By the time Warburg held a series of lectures in Hamburg in 1909, the scope of his argumentation was already as broad as the later Bilderatlas: a highly condensed succession of seven chapters starting with Petrarch and ending with Dürer. To clarify the order of projected images he prepared a scheme that resembles the outline of the Bilderreihen (series of images) that he was not to produce until sixteen years later.[3] His quickly sketched thoughts clearly demonstrate the necessity for a different form. The complexity of the connections he wished to demonstrate between the works now transcended the linear confines of the slides he was still using at the time.
On 20 April 1914 Warburg gave a lecture on ‘The Emergence of the Antique as a Stylistic Ideal in Early Renaissance Painting’ at the Kunsthistorisches Institut in Florence, condensing no less than twelve hundred years of visual history into his talk.[4] There was something demonstrative about the act of collapsing such distances, connecting them with the reverberations of particular forms, gestures and images, and with the tensions involved in their actualisation. Warburg wanted to make the ungraspable tangible; he wanted to know how something that now appeared so self-evident originally came into being. This was a journey from the Arch of Constantine built in Rome in 315 AD to the fresco of the Battle of Constantine painted in the Vatican in the 1520s. A journey from the suppression of Classical Art to the conflicts triggered by its rediscovery in the fifteenth century.
Just four months later, Europe’s rulers plunged the continent into war. Warburg turned his visual research to the contemporary news media, conceiving sketches for three panels that are structured like a two-page spread in a magazine.[5] This detour into the violence of war propaganda might appear remote from his actual research interest: art history. What it did reveal was the material base shared by both: the modern communication technologies that were decisive for the life of images, for their movability or mobility, but which in 1914 also bore responsibility for the deaths of human beings.
By the second half of the nineteenth century, expeditions seeking to bring art and architecture of all epochs from the remotest outposts to the major Western cities were systematically using modern recording techniques. The Age of Mechanical Reproduction had begun – under conditions of colonial power driving territorial expansion externally and pursuing scientific rigour internally. The cultural assets that photography had rendered mobile were supposed to benefit the education of the home population. One prime example of the drive for modernisation and its intimate ties to industrial progress was the initiative of the British elites that led to the founding of the South Kensington Museum (today Victoria and Albert Museum). Every available form of reproduction was used to present art from all eras in the format of a permanent world exhibition. The most spectacular manifestation was the life-size reproduction of Trajan’s Column, which is still on display at the V&A today.[6]
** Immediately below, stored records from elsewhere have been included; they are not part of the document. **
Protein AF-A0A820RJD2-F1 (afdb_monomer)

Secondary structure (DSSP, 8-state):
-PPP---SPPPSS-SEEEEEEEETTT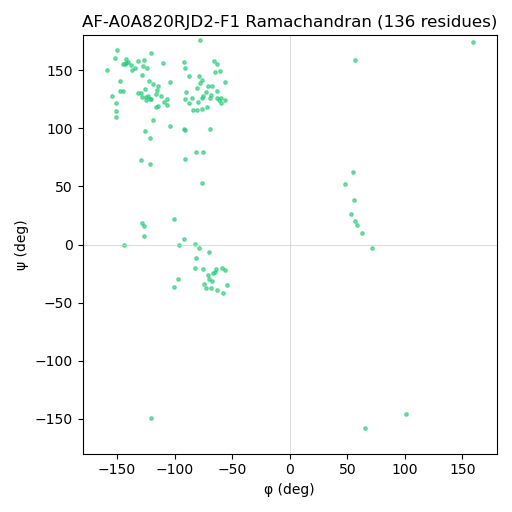TTEEEEEEEETTT--EEEE-TTT-EEEETTEEEE----S-S-EEE--SB--SSSS--GGG------S-----TTS-TT-B-S----EEEEEEE-TTS-EEEEEEEEE-----

Mean predicted aligned error: 5.6 Å

Sequence (138 aa):
PIPLTPPSDQVNSPKYEFNYSSDSSNNNIISFSIKRRKNQAILFDTSLGGLVLNNQFLQIITRLQSSHVYGFGENNHDSLKHNVTAKPSWGIFARDQGTNWDTNSNHYGQHPFYLVMEQTSDDKPSGCMHGVLLLNSN

Foldseek 3Di:
DPDDDDDPDDDDPDQKDKDKDFDPVPVRFIKIWIAGPVVRQTAWTQPPPGWDDDPPDTDGDTDHQDQQKADFDDFDDPDRGDPVVVVDDADFAADPDDHPDDHNYHYHHGFQKMKGQHADPVRHGPVDMDMDGDPDHD

Nearest PDB structures (foldseek):
  3top-assembly2_B  TM=8.978E-01  e=1.390E-06  Homo sapiens
  8cb1-assembly1_A  TM=8.876E-01  e=2.049E-06  Homo sapiens
  8cb6-assembly1_A  TM=8.802E-01  e=1.834E-06  Homo sapiens
  3ctt-assembly1_A  TM=9.058E-01  e=6.947E-06  unclassified
  5nn8-assembly1_A  TM=8.985E-01  e=1.597E-05  Homo sapiens

Structure (mmCIF, N/CA/C/O backbone):
data_AF-A0A820RJD2-F1
#
_entry.id   AF-A0A820RJD2-F1
#
loop_
_atom_site.group_PDB
_atom_site.id
_atom_site.type_symbol
_atom_site.label_atom_id
_atom_site.label_alt_id
_atom_site.label_comp_id
_atom_site.label_asym_id
_atom_site.label_entity_id
_atom_site.label_seq_id
_atom_site.pdbx_PDB_ins_code
_atom_site.Cartn_x
_atom_site.Cartn_y
_atom_site.Cartn_z
_atom_site.occupancy
_atom_site.B_iso_or_equiv
_atom_site.auth_seq_id
_atom_site.auth_comp_id
_atom_site.auth_asym_id
_atom_site.auth_atom_id
_atom_si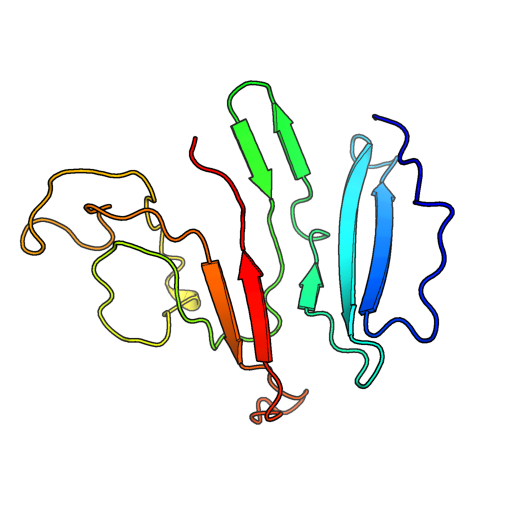te.pdbx_PDB_model_num
ATOM 1 N N . PRO A 1 1 ? -15.449 20.329 6.032 1.00 58.38 1 PRO A N 1
ATOM 2 C CA . PRO A 1 1 ? -15.290 18.853 6.032 1.00 58.38 1 PRO A CA 1
ATOM 3 C C . PRO A 1 1 ? -16.615 18.175 5.668 1.00 58.38 1 PRO A C 1
ATOM 5 O O . PRO A 1 1 ? -17.653 18.606 6.160 1.00 58.38 1 PRO A O 1
ATOM 8 N N . ILE A 1 2 ? -16.590 17.169 4.790 1.00 59.28 2 ILE A N 1
ATOM 9 C CA . ILE A 1 2 ? -17.786 16.373 4.475 1.00 59.28 2 ILE A CA 1
ATOM 10 C C . ILE A 1 2 ? -18.124 15.526 5.715 1.00 59.28 2 ILE A C 1
ATOM 12 O O . ILE A 1 2 ? -17.233 14.830 6.208 1.00 59.28 2 ILE A O 1
ATOM 16 N N . PRO A 1 3 ? -19.356 15.583 6.254 1.00 66.06 3 PRO A N 1
ATOM 17 C CA . PRO A 1 3 ? -19.755 14.737 7.374 1.00 66.06 3 PRO A CA 1
ATOM 18 C C . PRO A 1 3 ? -19.671 13.256 6.988 1.00 66.06 3 PRO A C 1
ATOM 20 O O . PRO A 1 3 ? -20.286 12.830 6.012 1.00 66.06 3 PRO A O 1
ATOM 23 N N . LEU A 1 4 ? -18.922 12.467 7.759 1.00 66.31 4 LEU A N 1
ATOM 24 C CA . LEU A 1 4 ? -18.863 11.019 7.575 1.00 66.31 4 LEU A CA 1
ATOM 25 C C . LEU A 1 4 ? -20.102 10.380 8.208 1.00 66.31 4 LEU A C 1
ATOM 27 O O . LEU A 1 4 ? -20.350 10.547 9.401 1.00 66.31 4 LEU A O 1
ATOM 31 N N . THR A 1 5 ? -20.872 9.643 7.410 1.00 77.25 5 THR A N 1
ATOM 32 C CA . THR A 1 5 ? -22.003 8.827 7.868 1.00 77.25 5 THR A CA 1
ATOM 33 C C . THR A 1 5 ? -21.571 7.361 7.860 1.00 77.25 5 THR A C 1
ATOM 35 O O . THR A 1 5 ? -21.472 6.768 6.785 1.00 77.25 5 THR A O 1
ATOM 38 N N . PRO A 1 6 ? -21.234 6.766 9.020 1.00 72.19 6 PRO A N 1
ATOM 39 C CA . PRO A 1 6 ? -20.865 5.358 9.066 1.00 72.19 6 PRO A CA 1
ATOM 40 C C . PRO A 1 6 ? -22.068 4.475 8.685 1.00 72.19 6 PRO A C 1
ATOM 42 O O . PRO A 1 6 ? -23.209 4.849 8.972 1.00 72.19 6 PRO A O 1
ATOM 45 N N . PRO A 1 7 ? -21.838 3.304 8.060 1.00 76.25 7 PRO A N 1
ATOM 46 C CA . PRO A 1 7 ? -22.906 2.357 7.759 1.00 76.25 7 PRO A CA 1
ATOM 47 C C . PRO A 1 7 ? -23.669 1.957 9.028 1.00 76.25 7 PRO A C 1
ATOM 49 O O . PRO A 1 7 ? -23.059 1.732 10.074 1.00 76.25 7 PRO A O 1
ATOM 52 N N . SER A 1 8 ? -24.995 1.833 8.931 1.00 78.56 8 SER A N 1
ATOM 53 C CA . SER A 1 8 ? -25.840 1.311 10.016 1.00 78.56 8 SER A CA 1
ATOM 54 C C . SER A 1 8 ? -25.656 -0.190 10.235 1.00 78.56 8 SER A C 1
ATOM 56 O O . SER A 1 8 ? -25.879 -0.693 11.336 1.00 78.56 8 SER A O 1
ATOM 58 N N . ASP A 1 9 ? -25.255 -0.901 9.183 1.00 80.94 9 ASP A N 1
ATOM 59 C CA . ASP A 1 9 ? -25.161 -2.352 9.183 1.00 80.94 9 ASP A CA 1
ATOM 60 C C . ASP A 1 9 ? -23.922 -2.803 9.953 1.00 80.94 9 ASP A C 1
ATOM 62 O O . ASP A 1 9 ? -22.778 -2.523 9.582 1.00 80.94 9 ASP A O 1
ATOM 66 N N . GLN A 1 10 ? -24.152 -3.528 11.045 1.00 78.25 10 GLN A N 1
ATOM 67 C CA . GLN A 1 10 ? -23.079 -4.106 11.838 1.00 78.25 10 GLN A CA 1
ATOM 68 C C . GLN A 1 10 ? -22.763 -5.515 11.349 1.00 78.25 10 GLN A C 1
ATOM 70 O O . GLN A 1 10 ? -23.620 -6.396 11.295 1.00 78.25 10 GLN A O 1
ATOM 75 N N . VAL A 1 11 ? -21.495 -5.742 11.015 1.00 83.25 11 VAL A N 1
ATOM 76 C CA . VAL A 1 11 ? -20.992 -7.079 10.696 1.00 83.25 11 VAL A CA 1
ATOM 77 C C . VAL A 1 11 ? -20.831 -7.866 11.994 1.00 83.25 11 VAL A C 1
ATOM 79 O O . VAL A 1 11 ? -20.134 -7.421 12.906 1.00 83.25 11 VAL A O 1
ATOM 82 N N . ASN A 1 12 ? -21.414 -9.064 12.065 1.00 87.12 12 ASN A N 1
ATOM 83 C CA . ASN A 1 12 ? -21.168 -9.989 13.170 1.00 87.12 12 ASN A CA 1
ATOM 84 C C . ASN A 1 12 ? -19.689 -10.410 13.187 1.00 87.12 12 ASN A C 1
ATOM 86 O O . ASN A 1 12 ? -19.163 -10.896 12.187 1.00 87.12 12 ASN A O 1
ATOM 90 N N . SER A 1 13 ? -19.021 -10.232 14.330 1.00 88.31 13 SER A N 1
ATOM 91 C CA . SER A 1 13 ? -17.605 -10.588 14.534 1.00 88.31 13 SER A CA 1
ATOM 92 C C . SER A 1 13 ? -16.647 -9.953 13.504 1.00 88.31 13 SER A C 1
ATOM 94 O O . SER A 1 13 ? -15.963 -10.664 12.758 1.00 88.31 13 SER A O 1
ATOM 96 N N . PRO A 1 14 ? -16.548 -8.610 13.456 1.00 91.81 14 PRO A N 1
ATOM 97 C CA . PRO A 1 14 ? -15.721 -7.925 12.469 1.00 91.81 14 PRO A CA 1
ATOM 98 C C . PRO A 1 14 ? -14.242 -8.288 12.655 1.00 91.81 14 PRO A C 1
ATOM 100 O O . PRO A 1 14 ? -13.703 -8.222 13.756 1.00 91.81 14 PRO A O 1
ATOM 103 N N . LYS A 1 15 ? -13.544 -8.652 11.573 1.00 94.19 15 LYS A N 1
ATOM 104 C CA . LYS A 1 15 ? -12.104 -8.992 11.630 1.00 94.19 15 LYS A CA 1
ATOM 105 C C . LYS A 1 15 ? -11.202 -7.762 11.775 1.00 94.19 15 LYS A C 1
ATOM 107 O O . LYS A 1 15 ? -10.064 -7.877 12.242 1.00 94.19 15 LYS A O 1
ATOM 112 N N . TYR A 1 16 ? -11.724 -6.599 11.400 1.00 95.00 16 TYR A N 1
ATOM 113 C CA . TYR A 1 16 ? -11.017 -5.327 11.380 1.00 95.00 16 TYR A CA 1
ATOM 114 C C . TYR A 1 16 ? -11.783 -4.268 12.176 1.00 95.00 16 TYR A C 1
ATOM 116 O O . TYR A 1 16 ? -12.977 -4.395 12.453 1.00 95.00 16 TYR A O 1
ATOM 124 N N . GLU A 1 17 ? -11.062 -3.242 12.586 1.00 94.25 17 GLU A N 1
ATOM 125 C CA . GLU A 1 17 ? -11.560 -2.056 13.263 1.00 94.25 17 GLU A CA 1
ATOM 126 C C . GLU A 1 17 ? -11.133 -0.851 12.429 1.00 94.25 17 GLU A C 1
ATOM 128 O O . GLU A 1 17 ? -9.963 -0.745 12.059 1.00 94.25 17 GLU A O 1
ATOM 133 N N . PHE A 1 18 ? -12.094 0.006 12.094 1.00 92.69 18 PHE A N 1
ATOM 134 C CA . PHE A 1 18 ? -11.868 1.250 11.372 1.00 92.69 18 PHE A CA 1
ATOM 135 C C . PHE A 1 18 ? -12.036 2.401 12.355 1.00 92.69 18 PHE A C 1
ATOM 137 O O . PHE A 1 18 ? -13.110 2.563 12.932 1.00 92.69 18 PHE A O 1
ATOM 144 N N . ASN A 1 19 ? -10.980 3.185 12.532 1.00 91.69 19 ASN A N 1
ATOM 145 C CA . ASN A 1 19 ? -10.979 4.358 13.395 1.00 91.69 19 ASN A CA 1
ATOM 146 C C . ASN A 1 19 ? -10.693 5.583 12.539 1.00 91.69 19 ASN A C 1
ATOM 148 O O . ASN A 1 19 ? -9.804 5.532 11.695 1.00 91.69 19 ASN A O 1
ATOM 152 N N . TYR A 1 20 ? -11.398 6.684 12.771 1.00 89.94 20 TYR A N 1
ATOM 153 C CA . TYR A 1 20 ? -11.134 7.951 12.099 1.00 89.94 20 TYR A CA 1
ATOM 154 C C . TYR A 1 20 ? -11.130 9.095 13.106 1.00 89.94 20 TYR A C 1
ATOM 156 O O . TYR A 1 20 ? -11.788 9.033 14.145 1.00 89.94 20 TYR A O 1
ATOM 164 N N . SER A 1 21 ? -10.378 10.141 12.795 1.00 86.06 21 SER A N 1
ATOM 165 C CA . SER A 1 21 ? -10.306 11.361 13.587 1.00 86.06 21 SER A CA 1
ATOM 166 C C . SER A 1 21 ? -10.200 12.574 12.670 1.00 86.06 21 SER A C 1
ATOM 168 O O . SER A 1 21 ? -9.779 12.478 11.514 1.00 86.06 21 SER A O 1
ATOM 170 N N . SER A 1 22 ? -10.615 13.723 13.193 1.00 84.38 22 SER A N 1
ATOM 171 C CA . SER A 1 22 ? -10.466 15.024 12.550 1.00 84.38 22 SER A CA 1
ATOM 172 C C . SER A 1 22 ? -9.730 15.934 13.518 1.00 84.38 22 SER A C 1
ATOM 174 O O . SER A 1 22 ? -10.185 16.109 14.648 1.00 84.38 22 SER A O 1
ATOM 176 N N . ASP A 1 23 ? -8.611 16.509 13.086 1.00 80.19 23 ASP A N 1
ATOM 177 C CA . ASP A 1 23 ? -7.859 17.467 13.895 1.00 80.19 23 ASP A CA 1
ATOM 178 C C . ASP A 1 23 ? -8.332 18.896 13.609 1.00 80.19 23 ASP A C 1
ATOM 180 O O . ASP A 1 23 ? -7.919 19.539 12.640 1.00 80.19 23 ASP A O 1
ATOM 184 N N . SER A 1 24 ? -9.208 19.405 14.476 1.00 77.38 24 SER A N 1
ATOM 185 C CA . SER A 1 24 ? -9.743 20.767 14.378 1.00 77.38 24 SER A CA 1
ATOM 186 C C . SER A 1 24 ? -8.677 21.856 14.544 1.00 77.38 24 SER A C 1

Collecting reproductions was also a widespread artistic practice at the end of the nineteenth century.[7] On the walls of academies and studios they elucidated possibilities, suggested interpretations and supplied guidance within a canon that was largely based on the study of Antiquity and saw itself as realising the ideals of that age. Occasionally the possibilities to manipulate elements of form offered by printed reproductions on paper even led to experiments resembling the techniques of collage and montage that were to emerge in the twentieth century.
Ever since Wölfflin’s study of Renaissance and Baroque style, it has become evident that the way art appears in books has direct effects on how it is understood, a phenomenon that became a subject of discussion on more than one occasion.[8] But instances documenting how reproductions were treated in academic contexts are few and far between. Warburg made use of the possibilities of photography and spoke of its advantages, and we know a surprising amount about his practice because he always painstakingly documented his work and carefully considered every step.[9] But otherwise little is known about the ways media were used in scholarship. The International Exhibition of the Book Industry and Graphic Arts, which was staged in Leipzig shortly before the First World War, represents an exception in this respect; partly on account of the specific field, copious use was made of illustrations.[10] Karl Lamprecht, one of Warburg’s teachers, was involved, and the form and content exhibit astonishing similarities with the Bilderreihen and the Bilderatlas.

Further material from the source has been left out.